[The data Boundary: Start]

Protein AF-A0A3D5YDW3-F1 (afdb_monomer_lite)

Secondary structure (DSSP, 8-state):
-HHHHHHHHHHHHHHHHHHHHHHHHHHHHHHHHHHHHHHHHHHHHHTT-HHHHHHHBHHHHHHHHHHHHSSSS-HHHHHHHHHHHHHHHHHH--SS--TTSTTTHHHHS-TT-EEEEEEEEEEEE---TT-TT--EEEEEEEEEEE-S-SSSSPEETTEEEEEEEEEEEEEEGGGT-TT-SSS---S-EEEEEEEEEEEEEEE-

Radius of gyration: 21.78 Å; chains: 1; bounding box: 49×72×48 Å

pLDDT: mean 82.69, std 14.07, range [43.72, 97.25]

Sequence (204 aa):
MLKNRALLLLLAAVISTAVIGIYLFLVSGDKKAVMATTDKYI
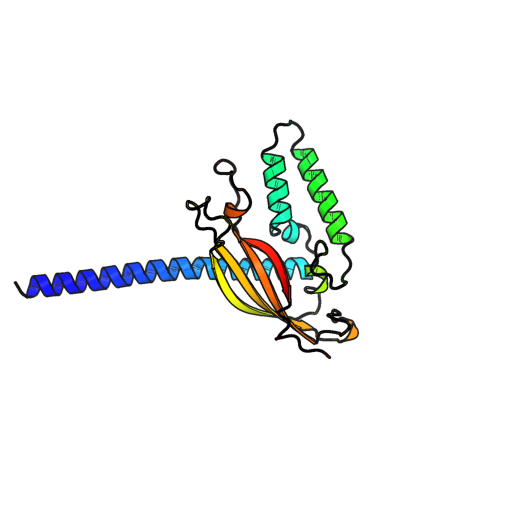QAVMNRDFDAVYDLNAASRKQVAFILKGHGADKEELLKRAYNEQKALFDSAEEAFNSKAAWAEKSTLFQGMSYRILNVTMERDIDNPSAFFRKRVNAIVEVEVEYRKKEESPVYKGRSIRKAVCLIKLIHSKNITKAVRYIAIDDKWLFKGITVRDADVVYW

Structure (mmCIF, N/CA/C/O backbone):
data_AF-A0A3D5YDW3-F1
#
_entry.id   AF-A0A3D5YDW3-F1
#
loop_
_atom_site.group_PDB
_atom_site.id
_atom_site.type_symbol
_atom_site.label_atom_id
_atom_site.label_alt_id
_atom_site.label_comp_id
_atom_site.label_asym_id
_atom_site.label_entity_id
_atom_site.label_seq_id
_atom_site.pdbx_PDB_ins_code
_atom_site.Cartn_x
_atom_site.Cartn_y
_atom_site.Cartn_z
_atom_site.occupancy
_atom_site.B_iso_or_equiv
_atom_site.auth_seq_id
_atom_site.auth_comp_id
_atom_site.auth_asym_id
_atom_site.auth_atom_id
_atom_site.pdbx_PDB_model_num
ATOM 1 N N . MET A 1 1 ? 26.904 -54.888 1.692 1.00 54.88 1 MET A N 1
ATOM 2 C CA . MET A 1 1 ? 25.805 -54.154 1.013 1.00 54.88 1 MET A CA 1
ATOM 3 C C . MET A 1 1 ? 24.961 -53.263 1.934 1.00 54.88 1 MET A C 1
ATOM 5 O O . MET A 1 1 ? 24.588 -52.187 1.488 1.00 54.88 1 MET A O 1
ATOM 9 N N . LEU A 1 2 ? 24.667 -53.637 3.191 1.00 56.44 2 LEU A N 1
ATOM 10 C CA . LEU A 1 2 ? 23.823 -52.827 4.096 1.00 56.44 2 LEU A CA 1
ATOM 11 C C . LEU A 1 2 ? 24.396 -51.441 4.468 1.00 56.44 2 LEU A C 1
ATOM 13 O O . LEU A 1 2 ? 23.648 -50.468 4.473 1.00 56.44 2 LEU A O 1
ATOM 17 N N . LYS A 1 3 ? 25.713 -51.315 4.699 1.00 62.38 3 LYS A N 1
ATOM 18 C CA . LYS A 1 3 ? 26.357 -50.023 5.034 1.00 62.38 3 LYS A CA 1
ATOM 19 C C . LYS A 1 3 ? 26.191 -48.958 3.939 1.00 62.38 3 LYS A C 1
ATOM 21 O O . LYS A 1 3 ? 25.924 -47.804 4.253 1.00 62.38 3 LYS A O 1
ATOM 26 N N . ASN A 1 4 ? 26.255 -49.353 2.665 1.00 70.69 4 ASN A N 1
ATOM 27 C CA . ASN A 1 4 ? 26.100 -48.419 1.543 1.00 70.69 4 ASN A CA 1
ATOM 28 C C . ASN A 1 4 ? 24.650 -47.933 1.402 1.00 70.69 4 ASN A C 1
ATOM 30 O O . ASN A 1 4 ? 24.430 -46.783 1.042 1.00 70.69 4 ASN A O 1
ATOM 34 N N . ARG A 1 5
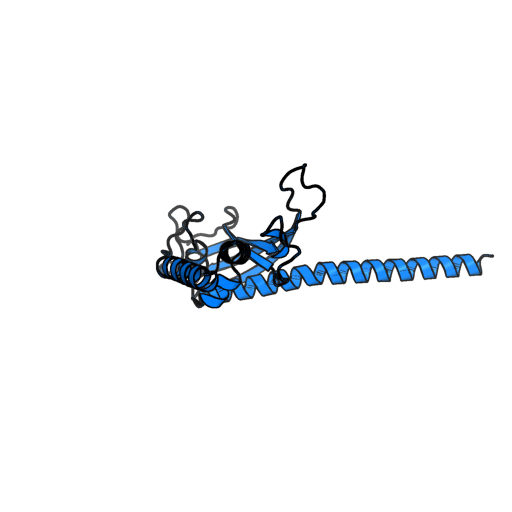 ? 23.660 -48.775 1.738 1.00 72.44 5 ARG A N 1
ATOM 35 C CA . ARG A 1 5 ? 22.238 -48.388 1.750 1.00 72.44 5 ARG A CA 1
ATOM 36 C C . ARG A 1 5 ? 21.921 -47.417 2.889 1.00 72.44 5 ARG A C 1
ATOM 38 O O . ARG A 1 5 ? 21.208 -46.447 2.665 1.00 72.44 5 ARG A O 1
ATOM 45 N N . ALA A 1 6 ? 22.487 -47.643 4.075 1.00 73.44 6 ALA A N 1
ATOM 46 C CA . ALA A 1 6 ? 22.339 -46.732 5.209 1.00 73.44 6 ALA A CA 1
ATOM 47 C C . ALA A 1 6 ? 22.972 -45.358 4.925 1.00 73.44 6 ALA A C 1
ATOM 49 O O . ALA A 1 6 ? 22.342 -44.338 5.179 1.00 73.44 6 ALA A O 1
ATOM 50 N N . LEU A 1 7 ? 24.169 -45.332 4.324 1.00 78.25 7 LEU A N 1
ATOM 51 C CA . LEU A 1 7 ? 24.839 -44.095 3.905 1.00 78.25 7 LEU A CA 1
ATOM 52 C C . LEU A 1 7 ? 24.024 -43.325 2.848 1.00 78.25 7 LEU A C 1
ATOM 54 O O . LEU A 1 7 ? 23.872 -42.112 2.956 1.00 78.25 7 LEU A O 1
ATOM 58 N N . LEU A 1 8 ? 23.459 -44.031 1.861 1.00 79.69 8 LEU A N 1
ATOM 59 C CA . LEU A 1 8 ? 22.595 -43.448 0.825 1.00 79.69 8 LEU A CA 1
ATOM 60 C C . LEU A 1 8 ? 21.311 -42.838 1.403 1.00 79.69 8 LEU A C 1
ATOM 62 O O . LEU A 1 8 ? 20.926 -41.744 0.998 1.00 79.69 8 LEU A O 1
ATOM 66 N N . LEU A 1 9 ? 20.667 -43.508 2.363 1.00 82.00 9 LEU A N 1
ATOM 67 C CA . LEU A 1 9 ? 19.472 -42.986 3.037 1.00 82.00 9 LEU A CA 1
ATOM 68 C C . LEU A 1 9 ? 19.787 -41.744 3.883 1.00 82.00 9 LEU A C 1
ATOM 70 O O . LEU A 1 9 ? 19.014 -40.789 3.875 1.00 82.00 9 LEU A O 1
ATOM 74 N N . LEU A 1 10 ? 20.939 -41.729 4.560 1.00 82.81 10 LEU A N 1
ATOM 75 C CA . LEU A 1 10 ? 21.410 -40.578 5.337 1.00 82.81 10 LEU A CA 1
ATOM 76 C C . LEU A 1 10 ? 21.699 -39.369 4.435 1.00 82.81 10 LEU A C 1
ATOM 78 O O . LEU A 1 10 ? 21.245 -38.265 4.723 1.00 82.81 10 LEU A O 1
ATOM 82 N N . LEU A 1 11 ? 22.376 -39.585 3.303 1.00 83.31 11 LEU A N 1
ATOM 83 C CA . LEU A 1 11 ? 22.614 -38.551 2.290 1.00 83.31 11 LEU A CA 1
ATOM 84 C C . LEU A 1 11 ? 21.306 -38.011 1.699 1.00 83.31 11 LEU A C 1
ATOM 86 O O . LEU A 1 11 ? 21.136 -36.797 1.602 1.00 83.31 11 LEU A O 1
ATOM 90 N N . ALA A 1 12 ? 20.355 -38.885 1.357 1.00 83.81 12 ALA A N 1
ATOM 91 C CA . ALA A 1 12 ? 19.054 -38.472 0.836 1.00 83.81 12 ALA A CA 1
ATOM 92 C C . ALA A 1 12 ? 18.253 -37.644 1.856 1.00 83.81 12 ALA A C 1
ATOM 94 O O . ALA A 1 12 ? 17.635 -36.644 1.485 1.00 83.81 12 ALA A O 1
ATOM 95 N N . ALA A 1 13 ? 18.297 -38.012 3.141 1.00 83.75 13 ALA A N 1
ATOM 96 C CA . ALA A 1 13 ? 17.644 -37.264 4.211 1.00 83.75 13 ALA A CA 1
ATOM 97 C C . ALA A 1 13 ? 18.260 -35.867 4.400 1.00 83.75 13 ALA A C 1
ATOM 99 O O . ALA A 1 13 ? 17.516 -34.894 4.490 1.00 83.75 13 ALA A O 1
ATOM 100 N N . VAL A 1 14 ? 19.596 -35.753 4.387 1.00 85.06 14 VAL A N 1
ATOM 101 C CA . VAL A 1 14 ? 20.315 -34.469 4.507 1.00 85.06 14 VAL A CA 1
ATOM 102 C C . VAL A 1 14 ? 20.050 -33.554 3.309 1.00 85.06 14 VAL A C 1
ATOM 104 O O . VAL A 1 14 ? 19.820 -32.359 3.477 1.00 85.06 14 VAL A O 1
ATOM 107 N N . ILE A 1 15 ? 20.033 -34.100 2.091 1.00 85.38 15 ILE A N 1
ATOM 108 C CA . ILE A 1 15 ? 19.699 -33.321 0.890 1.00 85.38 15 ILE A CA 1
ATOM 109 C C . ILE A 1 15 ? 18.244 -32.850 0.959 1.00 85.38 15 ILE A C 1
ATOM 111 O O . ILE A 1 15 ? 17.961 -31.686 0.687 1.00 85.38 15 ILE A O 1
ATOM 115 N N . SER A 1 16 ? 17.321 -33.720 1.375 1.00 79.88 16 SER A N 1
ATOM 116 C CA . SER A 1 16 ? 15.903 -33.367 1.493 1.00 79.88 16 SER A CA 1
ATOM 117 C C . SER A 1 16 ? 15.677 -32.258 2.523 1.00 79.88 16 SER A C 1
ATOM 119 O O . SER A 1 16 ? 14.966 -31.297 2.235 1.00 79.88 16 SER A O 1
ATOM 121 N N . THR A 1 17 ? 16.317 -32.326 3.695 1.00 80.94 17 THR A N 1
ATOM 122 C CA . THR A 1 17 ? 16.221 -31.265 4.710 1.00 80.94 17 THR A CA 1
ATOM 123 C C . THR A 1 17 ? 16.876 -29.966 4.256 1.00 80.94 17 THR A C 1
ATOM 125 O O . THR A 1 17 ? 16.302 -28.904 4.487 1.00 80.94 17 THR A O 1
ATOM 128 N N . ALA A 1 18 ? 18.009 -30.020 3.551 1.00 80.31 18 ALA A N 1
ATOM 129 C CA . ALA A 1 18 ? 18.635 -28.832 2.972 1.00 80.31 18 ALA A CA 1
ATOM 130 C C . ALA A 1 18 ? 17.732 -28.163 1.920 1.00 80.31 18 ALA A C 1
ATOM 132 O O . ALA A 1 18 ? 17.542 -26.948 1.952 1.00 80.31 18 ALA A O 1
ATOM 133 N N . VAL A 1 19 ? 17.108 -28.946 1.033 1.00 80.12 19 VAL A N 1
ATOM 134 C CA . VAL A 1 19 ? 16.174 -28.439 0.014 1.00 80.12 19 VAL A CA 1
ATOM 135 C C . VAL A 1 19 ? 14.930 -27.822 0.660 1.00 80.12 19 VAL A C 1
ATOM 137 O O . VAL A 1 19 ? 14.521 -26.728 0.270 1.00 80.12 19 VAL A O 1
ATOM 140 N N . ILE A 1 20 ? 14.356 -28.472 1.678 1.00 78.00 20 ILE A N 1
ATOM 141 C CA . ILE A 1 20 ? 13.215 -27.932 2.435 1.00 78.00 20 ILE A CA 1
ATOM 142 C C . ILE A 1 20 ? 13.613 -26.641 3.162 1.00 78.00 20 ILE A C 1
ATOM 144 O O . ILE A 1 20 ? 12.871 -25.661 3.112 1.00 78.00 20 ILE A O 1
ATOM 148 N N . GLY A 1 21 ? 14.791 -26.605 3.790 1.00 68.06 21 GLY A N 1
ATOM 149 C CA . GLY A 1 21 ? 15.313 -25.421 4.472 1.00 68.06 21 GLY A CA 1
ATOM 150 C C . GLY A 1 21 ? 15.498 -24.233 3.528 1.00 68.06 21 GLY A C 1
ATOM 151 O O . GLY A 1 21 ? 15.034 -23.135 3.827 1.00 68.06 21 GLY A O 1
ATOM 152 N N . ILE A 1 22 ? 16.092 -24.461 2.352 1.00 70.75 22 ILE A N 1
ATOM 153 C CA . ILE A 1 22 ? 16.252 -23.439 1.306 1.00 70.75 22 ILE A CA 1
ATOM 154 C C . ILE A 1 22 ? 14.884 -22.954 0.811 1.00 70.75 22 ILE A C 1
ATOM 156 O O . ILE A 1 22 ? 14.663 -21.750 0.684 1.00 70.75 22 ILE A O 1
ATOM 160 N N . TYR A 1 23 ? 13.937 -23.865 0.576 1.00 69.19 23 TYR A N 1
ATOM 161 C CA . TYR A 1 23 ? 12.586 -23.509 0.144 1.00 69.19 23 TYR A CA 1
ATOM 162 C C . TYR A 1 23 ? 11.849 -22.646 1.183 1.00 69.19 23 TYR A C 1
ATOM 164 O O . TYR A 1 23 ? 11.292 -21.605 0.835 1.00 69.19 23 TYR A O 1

[The data Boundary: End]

* _Brief_: Copy word for word the stretch of entries above from the line that has "ATOM 5 O O ." through the line that has "ATOM 18 C CA", both ends included, and nothing outside it.

* _Expected output_:
ATOM 5 O O . MET A 1 1 ? 24.588 -52.187 1.488 1.00 54.88 1 MET A O 1
ATOM 9 N N . LEU A 1 2 ? 24.667 -53.637 3.191 1.00 56.44 2 LEU A N 1
ATOM 10 C CA . LEU A 1 2 ? 23.823 -52.827 4.096 1.00 56.44 2 LEU A CA 1
ATOM 11 C C . LEU A 1 2 ? 24.396 -51.441 4.468 1.00 56.44 2 LEU A C 1
ATOM 13 O O . LEU A 1 2 ? 23.648 -50.468 4.473 1.00 56.44 2 LEU A O 1
ATOM 17 N N . LYS A 1 3 ? 25.713 -51.315 4.699 1.00 62.38 3 LYS A N 1
ATOM 18 C CA . LYS A 1 3 ? 26.357 -50.023 5.034 1.00 62.38 3 LYS A CA 1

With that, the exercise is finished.